### THE TASK
Find the line containing "ATOM 107 C CA" in the records below. Copy exactly that line and each one after it, ending at the line containing "ATOM 122 C C", and nothing more.

=== THE DATA ===

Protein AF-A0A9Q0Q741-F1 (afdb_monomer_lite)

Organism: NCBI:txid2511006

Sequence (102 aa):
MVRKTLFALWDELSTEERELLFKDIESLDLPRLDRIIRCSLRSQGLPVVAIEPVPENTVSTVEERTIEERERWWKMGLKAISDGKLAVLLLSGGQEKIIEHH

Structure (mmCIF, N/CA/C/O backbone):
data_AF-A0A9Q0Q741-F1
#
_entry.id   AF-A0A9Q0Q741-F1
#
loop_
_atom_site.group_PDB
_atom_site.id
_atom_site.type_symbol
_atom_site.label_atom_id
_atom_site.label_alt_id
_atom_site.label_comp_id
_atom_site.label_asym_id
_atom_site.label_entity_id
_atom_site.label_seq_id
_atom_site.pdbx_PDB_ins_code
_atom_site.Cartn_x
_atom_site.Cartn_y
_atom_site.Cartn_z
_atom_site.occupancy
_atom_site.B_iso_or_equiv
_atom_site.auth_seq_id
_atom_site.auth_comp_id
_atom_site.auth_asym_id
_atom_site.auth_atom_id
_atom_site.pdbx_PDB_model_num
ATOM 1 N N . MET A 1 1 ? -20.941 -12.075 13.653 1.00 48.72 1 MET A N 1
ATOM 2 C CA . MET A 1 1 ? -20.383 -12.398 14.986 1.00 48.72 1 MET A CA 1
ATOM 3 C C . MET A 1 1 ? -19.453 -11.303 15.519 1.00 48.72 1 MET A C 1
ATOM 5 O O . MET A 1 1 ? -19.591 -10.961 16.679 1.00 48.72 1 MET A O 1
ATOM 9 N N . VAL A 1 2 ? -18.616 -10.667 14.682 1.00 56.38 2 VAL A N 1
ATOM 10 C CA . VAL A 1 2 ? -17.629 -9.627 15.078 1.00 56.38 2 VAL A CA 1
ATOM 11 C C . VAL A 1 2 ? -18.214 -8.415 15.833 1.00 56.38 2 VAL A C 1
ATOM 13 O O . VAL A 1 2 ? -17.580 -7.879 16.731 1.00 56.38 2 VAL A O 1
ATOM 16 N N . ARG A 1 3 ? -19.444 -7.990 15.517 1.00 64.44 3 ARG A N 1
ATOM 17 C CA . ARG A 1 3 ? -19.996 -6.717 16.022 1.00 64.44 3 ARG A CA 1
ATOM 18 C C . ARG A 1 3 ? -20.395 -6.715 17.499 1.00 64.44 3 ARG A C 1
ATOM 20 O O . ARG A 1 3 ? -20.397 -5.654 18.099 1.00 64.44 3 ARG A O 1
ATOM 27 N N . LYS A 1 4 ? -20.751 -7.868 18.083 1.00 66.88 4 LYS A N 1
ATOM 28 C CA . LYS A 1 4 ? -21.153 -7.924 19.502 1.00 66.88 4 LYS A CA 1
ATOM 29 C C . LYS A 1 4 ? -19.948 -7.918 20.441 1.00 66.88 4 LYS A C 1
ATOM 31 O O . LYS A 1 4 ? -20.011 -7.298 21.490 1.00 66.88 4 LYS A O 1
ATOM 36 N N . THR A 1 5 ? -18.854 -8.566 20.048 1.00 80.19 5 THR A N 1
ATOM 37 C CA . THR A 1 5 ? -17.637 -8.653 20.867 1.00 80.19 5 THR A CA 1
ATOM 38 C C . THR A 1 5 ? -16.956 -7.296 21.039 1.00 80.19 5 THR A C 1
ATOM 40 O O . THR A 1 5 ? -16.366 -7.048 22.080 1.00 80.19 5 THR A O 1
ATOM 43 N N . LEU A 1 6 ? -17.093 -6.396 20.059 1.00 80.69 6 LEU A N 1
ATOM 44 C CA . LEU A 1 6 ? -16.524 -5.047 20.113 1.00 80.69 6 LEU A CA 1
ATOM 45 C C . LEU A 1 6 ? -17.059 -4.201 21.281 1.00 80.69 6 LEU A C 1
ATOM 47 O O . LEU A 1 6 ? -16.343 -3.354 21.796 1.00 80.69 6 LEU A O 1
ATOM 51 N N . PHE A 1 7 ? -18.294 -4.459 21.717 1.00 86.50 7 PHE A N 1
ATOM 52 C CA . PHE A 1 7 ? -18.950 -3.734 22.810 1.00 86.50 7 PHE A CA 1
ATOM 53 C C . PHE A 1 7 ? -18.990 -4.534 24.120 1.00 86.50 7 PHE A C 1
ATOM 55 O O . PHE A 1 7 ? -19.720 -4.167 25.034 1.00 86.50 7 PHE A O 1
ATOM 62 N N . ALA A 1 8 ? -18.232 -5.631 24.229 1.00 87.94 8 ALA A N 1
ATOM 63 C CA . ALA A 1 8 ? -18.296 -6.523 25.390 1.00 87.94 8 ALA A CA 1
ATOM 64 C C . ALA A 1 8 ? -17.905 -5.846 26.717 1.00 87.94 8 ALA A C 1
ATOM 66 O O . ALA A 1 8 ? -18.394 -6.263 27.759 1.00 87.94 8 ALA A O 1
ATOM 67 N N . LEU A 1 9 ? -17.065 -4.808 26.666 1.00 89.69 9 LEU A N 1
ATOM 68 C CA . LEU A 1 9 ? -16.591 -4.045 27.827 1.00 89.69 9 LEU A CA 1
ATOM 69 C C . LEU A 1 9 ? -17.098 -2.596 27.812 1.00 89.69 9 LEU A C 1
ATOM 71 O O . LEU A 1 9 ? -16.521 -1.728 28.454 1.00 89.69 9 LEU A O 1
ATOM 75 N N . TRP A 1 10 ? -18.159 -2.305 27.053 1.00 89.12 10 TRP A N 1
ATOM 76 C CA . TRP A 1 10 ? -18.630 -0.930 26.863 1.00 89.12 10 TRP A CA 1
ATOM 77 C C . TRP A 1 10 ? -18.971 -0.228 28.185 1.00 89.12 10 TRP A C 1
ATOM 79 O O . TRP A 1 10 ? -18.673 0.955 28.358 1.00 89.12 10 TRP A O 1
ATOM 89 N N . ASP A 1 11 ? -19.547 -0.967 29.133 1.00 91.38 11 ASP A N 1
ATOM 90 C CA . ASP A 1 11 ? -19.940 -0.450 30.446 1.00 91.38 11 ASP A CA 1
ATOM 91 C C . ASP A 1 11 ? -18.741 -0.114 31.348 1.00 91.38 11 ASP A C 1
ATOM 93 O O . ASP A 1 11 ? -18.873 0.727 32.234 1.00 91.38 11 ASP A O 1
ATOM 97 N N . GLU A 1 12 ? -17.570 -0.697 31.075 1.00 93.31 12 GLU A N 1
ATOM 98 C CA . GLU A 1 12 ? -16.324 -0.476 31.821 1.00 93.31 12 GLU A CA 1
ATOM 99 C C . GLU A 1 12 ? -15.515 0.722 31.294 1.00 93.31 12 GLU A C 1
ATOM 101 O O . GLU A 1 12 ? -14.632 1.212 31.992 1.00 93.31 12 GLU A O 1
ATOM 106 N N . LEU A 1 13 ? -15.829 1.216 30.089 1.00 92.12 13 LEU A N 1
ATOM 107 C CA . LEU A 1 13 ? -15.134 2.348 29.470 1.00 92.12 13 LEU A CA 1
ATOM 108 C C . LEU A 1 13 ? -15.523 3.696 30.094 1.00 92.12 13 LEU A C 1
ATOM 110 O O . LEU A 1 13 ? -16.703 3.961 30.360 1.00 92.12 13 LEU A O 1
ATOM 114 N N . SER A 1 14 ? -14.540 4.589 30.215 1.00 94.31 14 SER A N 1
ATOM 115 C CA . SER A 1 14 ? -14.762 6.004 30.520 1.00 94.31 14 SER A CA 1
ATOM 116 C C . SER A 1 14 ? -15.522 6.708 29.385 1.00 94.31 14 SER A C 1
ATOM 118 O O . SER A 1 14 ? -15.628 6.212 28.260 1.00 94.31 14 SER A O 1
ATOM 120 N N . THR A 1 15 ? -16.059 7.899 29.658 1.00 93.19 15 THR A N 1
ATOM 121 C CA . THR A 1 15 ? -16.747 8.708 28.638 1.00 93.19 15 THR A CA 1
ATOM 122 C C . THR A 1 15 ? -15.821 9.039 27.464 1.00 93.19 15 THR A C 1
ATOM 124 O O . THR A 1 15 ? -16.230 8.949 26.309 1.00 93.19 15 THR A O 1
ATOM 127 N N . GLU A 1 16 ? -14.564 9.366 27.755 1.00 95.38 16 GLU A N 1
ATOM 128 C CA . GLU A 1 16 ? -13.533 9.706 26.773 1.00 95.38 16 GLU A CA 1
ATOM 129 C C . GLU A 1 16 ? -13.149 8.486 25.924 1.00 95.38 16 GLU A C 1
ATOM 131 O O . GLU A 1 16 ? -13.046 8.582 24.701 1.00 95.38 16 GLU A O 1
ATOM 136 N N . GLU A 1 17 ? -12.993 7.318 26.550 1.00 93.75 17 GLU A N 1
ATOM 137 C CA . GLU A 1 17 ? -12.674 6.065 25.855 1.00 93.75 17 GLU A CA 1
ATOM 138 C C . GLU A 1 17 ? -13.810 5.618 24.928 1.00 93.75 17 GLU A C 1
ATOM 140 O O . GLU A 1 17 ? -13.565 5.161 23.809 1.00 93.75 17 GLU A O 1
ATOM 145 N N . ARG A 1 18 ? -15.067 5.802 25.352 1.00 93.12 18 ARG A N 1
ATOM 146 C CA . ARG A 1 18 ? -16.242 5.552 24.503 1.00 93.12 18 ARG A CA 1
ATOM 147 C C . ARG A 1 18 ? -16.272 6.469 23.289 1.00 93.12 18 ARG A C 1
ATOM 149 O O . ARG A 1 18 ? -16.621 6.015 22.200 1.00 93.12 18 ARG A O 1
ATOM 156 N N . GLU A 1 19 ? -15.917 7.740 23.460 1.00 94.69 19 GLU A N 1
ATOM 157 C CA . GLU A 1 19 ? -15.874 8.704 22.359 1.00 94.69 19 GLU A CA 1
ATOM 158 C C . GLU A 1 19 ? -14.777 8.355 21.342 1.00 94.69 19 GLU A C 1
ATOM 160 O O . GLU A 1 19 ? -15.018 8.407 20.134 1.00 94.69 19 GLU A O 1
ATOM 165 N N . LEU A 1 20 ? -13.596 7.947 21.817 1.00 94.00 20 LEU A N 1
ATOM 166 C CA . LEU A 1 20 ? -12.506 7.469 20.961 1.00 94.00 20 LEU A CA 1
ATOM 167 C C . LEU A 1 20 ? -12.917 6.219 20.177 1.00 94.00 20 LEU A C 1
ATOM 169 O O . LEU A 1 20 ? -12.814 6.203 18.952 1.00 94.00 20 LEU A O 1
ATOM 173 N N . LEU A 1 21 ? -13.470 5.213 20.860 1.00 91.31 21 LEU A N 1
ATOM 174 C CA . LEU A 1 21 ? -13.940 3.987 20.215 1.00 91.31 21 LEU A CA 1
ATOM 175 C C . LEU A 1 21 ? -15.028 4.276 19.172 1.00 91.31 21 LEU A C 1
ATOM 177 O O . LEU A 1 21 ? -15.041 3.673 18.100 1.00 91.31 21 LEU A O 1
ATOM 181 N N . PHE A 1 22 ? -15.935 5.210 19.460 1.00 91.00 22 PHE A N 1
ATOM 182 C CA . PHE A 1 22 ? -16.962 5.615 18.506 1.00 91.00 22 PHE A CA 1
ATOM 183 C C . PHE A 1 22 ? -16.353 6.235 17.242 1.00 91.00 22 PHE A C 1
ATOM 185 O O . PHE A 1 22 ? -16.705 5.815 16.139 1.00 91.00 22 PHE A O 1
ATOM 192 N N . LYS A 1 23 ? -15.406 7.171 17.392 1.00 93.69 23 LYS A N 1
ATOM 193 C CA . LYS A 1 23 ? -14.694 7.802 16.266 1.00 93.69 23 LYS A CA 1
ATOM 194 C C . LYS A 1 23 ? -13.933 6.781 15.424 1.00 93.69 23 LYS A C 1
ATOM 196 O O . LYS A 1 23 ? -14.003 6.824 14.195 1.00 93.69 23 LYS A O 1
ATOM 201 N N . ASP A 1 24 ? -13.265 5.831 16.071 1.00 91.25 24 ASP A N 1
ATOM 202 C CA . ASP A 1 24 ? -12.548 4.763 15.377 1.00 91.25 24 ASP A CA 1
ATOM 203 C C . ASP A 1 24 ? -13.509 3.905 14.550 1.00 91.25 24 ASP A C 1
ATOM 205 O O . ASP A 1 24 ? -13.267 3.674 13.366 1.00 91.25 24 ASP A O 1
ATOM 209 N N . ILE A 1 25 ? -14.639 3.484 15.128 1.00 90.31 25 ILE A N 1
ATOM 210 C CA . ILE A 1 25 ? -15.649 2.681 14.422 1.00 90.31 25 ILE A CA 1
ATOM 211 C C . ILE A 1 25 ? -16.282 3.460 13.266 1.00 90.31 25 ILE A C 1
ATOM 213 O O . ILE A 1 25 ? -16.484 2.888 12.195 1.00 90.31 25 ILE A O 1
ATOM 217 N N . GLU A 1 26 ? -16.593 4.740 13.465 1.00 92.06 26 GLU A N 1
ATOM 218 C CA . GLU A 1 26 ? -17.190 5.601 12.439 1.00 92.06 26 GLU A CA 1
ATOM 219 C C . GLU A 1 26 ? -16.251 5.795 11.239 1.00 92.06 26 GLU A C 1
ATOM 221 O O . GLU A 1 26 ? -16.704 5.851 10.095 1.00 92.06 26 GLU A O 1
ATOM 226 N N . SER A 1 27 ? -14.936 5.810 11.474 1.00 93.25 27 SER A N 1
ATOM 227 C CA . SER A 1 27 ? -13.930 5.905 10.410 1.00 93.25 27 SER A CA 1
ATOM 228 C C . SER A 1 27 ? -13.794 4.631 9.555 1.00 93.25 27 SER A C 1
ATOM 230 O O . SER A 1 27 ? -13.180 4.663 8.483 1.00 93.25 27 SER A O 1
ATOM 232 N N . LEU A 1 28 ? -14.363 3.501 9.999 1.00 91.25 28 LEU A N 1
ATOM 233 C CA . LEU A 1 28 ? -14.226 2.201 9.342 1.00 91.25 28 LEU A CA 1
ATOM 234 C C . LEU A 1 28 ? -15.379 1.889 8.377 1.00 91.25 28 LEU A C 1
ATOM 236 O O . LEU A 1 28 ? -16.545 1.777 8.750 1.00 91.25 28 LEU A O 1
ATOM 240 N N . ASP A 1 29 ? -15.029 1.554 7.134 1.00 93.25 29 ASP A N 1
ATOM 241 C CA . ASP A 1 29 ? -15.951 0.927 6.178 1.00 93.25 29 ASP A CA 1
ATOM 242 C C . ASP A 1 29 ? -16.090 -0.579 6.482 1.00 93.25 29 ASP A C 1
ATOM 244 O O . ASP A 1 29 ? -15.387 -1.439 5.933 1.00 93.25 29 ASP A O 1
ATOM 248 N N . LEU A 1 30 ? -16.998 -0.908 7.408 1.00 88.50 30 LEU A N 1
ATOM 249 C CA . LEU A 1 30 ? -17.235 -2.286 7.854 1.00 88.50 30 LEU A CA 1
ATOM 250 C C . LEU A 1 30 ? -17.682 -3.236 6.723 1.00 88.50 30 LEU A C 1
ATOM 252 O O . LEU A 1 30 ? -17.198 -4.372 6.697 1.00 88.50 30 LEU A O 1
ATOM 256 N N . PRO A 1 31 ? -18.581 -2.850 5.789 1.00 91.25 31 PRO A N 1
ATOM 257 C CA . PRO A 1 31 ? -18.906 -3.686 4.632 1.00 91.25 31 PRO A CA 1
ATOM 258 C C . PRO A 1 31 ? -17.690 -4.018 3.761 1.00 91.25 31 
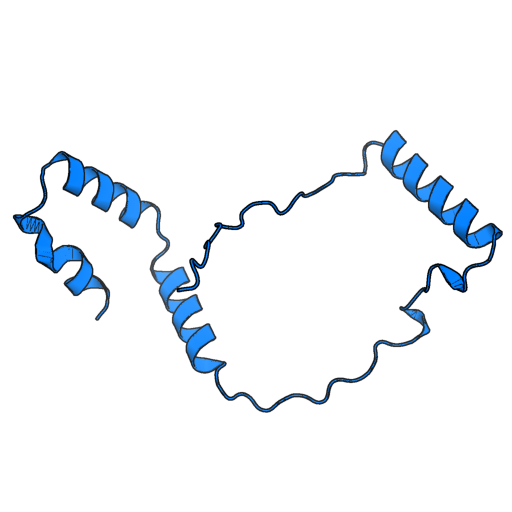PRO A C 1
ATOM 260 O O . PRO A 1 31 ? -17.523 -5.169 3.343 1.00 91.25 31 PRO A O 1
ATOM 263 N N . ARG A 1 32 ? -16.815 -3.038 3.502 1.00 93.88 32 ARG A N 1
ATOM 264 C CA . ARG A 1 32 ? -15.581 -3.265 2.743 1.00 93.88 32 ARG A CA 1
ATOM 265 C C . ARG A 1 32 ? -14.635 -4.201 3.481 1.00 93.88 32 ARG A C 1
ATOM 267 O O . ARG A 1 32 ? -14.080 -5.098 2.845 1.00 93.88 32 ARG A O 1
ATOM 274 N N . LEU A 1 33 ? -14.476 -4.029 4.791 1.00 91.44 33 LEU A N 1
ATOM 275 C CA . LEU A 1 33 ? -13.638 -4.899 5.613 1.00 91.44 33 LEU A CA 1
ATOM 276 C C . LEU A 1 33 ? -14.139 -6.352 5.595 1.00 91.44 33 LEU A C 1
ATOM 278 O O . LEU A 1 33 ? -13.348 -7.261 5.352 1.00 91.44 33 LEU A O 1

===

### RESULT OF THE TASK
ATOM 107 C CA . LEU A 1 13 ? -15.134 2.348 29.470 1.00 92.12 13 LEU A CA 1
ATOM 108 C C . LEU A 1 13 ? -15.523 3.696 30.094 1.00 92.12 13 LEU A C 1
ATOM 110 O O . LEU A 1 13 ? -16.703 3.961 30.360 1.00 92.12 13 LEU A O 1
ATOM 114 N N . SER A 1 14 ? -14.540 4.589 30.215 1.00 94.31 14 SER A N 1
ATOM 115 C CA . SER A 1 14 ? -14.762 6.004 30.520 1.00 94.31 14 SER A CA 1
ATOM 116 C C . SER A 1 14 ? -15.522 6.708 29.385 1.00 94.31 14 SER A C 1
ATOM 118 O O . SER A 1 14 ? -15.628 6.212 28.260 1.00 94.31 14 SER A O 1
ATOM 120 N N . THR A 1 15 ? -16.059 7.899 29.658 1.00 93.19 15 THR A N 1
ATOM 121 C CA . THR A 1 15 ? -16.747 8.708 28.638 1.00 93.19 15 THR A CA 1
ATOM 122 C C . THR A 1 15 ? -15.821 9.039 27.464 1.00 93.19 15 THR A C 1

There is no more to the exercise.